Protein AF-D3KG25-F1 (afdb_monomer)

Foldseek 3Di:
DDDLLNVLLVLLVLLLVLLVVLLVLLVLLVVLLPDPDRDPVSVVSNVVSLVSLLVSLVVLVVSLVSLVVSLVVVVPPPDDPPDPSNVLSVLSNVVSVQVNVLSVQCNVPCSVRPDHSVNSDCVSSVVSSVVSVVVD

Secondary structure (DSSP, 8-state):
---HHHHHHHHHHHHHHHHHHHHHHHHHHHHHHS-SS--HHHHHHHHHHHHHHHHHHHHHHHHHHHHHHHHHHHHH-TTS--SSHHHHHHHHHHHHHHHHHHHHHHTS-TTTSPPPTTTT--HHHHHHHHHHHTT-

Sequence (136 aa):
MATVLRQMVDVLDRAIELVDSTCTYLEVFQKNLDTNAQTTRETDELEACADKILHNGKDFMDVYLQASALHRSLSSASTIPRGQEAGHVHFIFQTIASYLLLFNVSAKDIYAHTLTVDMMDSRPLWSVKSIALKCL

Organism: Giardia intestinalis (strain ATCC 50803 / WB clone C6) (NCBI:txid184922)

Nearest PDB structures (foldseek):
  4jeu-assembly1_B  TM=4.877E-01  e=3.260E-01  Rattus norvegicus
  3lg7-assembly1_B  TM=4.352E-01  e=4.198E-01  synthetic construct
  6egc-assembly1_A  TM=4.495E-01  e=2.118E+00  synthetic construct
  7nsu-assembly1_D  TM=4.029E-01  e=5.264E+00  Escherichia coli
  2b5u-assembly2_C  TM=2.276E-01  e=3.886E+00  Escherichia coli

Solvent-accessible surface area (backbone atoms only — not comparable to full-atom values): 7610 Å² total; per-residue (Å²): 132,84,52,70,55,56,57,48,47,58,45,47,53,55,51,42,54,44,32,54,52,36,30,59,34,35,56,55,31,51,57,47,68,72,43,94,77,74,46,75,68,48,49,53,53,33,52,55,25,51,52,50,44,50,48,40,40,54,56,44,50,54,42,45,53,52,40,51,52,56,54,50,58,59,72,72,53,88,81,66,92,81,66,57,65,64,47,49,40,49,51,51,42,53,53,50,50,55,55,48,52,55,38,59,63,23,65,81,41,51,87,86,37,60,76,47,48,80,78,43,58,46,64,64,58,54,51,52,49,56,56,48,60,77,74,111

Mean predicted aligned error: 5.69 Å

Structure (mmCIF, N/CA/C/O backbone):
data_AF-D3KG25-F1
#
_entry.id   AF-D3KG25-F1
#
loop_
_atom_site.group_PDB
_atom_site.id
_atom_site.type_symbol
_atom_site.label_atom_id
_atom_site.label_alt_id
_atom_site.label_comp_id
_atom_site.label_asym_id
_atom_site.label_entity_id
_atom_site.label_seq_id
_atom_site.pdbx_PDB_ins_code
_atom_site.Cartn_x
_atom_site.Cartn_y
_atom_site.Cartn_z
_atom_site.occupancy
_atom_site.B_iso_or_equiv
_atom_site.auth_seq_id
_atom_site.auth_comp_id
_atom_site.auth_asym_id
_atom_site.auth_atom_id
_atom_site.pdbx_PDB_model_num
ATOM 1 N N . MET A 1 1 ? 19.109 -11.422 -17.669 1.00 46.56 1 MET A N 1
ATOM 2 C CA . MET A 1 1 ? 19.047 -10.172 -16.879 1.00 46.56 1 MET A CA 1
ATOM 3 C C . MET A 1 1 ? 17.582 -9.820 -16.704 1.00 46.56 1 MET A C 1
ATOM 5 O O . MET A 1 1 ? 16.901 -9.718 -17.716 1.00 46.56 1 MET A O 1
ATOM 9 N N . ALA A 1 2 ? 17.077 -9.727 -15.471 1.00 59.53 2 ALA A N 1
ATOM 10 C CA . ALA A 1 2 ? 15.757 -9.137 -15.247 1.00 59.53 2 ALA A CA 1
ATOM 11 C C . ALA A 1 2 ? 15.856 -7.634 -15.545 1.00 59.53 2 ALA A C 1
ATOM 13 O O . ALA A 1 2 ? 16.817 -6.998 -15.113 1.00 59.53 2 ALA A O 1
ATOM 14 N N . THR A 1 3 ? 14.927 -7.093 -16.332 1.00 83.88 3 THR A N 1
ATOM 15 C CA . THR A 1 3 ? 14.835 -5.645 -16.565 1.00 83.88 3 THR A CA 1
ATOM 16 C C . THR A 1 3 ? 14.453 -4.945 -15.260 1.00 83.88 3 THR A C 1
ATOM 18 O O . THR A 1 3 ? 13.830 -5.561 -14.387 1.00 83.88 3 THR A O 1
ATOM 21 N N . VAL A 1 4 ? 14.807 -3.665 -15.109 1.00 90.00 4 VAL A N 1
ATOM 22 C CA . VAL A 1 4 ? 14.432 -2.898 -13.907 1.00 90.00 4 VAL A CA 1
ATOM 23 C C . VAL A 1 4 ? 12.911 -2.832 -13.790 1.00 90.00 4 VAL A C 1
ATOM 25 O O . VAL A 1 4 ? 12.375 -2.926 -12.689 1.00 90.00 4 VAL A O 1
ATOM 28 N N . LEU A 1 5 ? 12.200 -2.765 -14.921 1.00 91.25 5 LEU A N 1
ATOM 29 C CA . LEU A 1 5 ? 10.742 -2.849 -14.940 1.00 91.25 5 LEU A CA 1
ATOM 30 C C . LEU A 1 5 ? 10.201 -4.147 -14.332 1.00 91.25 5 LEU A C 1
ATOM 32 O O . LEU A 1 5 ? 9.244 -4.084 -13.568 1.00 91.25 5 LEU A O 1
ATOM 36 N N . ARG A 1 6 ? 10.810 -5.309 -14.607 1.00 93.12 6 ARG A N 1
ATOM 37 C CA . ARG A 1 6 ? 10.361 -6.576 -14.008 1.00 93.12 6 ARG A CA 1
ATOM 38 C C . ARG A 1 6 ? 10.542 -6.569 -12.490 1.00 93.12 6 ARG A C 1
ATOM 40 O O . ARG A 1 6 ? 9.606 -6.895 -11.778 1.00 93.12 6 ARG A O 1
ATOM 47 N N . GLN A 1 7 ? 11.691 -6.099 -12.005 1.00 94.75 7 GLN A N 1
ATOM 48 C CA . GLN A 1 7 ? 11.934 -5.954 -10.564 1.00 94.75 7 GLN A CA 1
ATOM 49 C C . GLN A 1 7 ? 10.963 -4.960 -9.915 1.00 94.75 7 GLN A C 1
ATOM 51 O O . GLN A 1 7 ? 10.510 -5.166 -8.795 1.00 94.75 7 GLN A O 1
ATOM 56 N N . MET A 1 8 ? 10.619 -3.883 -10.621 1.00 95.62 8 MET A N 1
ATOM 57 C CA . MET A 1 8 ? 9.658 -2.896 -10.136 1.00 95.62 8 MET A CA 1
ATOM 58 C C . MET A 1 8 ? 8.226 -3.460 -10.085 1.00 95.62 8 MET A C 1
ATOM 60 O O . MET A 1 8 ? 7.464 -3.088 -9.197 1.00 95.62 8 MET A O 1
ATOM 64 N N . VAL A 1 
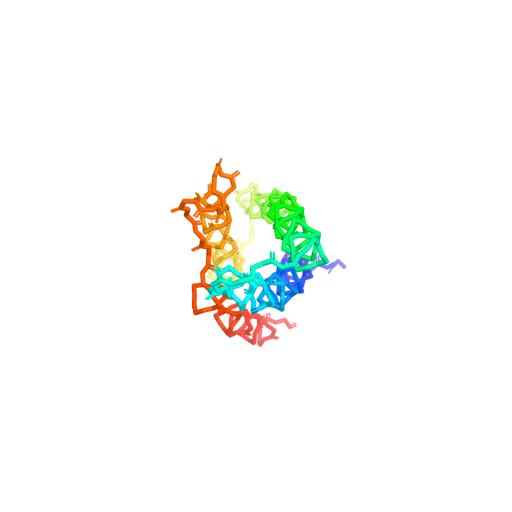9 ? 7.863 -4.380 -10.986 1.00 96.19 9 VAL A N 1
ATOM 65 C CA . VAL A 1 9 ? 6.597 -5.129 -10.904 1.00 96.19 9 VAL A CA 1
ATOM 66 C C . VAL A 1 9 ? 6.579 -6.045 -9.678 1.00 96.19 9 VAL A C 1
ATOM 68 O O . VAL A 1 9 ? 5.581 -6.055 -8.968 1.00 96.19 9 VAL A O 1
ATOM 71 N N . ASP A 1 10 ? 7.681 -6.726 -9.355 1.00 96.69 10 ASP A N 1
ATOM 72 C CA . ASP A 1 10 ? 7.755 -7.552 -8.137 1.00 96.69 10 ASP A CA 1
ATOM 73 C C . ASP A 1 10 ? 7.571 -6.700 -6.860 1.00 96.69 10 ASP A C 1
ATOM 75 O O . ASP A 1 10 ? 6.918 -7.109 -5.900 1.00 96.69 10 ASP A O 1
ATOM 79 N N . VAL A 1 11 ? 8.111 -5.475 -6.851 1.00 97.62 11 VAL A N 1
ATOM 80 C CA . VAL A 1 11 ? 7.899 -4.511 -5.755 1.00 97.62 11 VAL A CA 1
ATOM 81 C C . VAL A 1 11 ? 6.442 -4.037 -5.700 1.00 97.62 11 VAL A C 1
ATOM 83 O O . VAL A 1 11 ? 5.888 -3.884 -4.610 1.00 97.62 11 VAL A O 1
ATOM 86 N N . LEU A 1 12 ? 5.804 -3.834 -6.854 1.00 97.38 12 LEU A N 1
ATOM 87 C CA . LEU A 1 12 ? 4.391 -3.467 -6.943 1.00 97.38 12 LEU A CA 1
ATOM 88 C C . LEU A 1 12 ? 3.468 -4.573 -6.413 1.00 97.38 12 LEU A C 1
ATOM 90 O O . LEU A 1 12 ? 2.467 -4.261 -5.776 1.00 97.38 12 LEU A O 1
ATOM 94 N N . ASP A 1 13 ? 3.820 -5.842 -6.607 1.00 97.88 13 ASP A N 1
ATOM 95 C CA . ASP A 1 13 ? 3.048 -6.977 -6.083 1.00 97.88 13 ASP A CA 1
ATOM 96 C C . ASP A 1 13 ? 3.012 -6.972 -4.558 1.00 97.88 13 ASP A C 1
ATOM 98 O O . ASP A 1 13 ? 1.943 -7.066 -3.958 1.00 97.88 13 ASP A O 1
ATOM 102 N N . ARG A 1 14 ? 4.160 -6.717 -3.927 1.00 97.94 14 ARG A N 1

* * *

- TASK REQUIREMENTS -
What are the lines above that hold the string "coli"? Copy them.

- EXPECTED ANSWER -
  7nsu-assembly1_D  TM=4.029E-01  e=5.264E+00  Escherichia coli
  2b5u-assembly2_C  TM=2.276E-01  e=3.886E+00  Escherichia coli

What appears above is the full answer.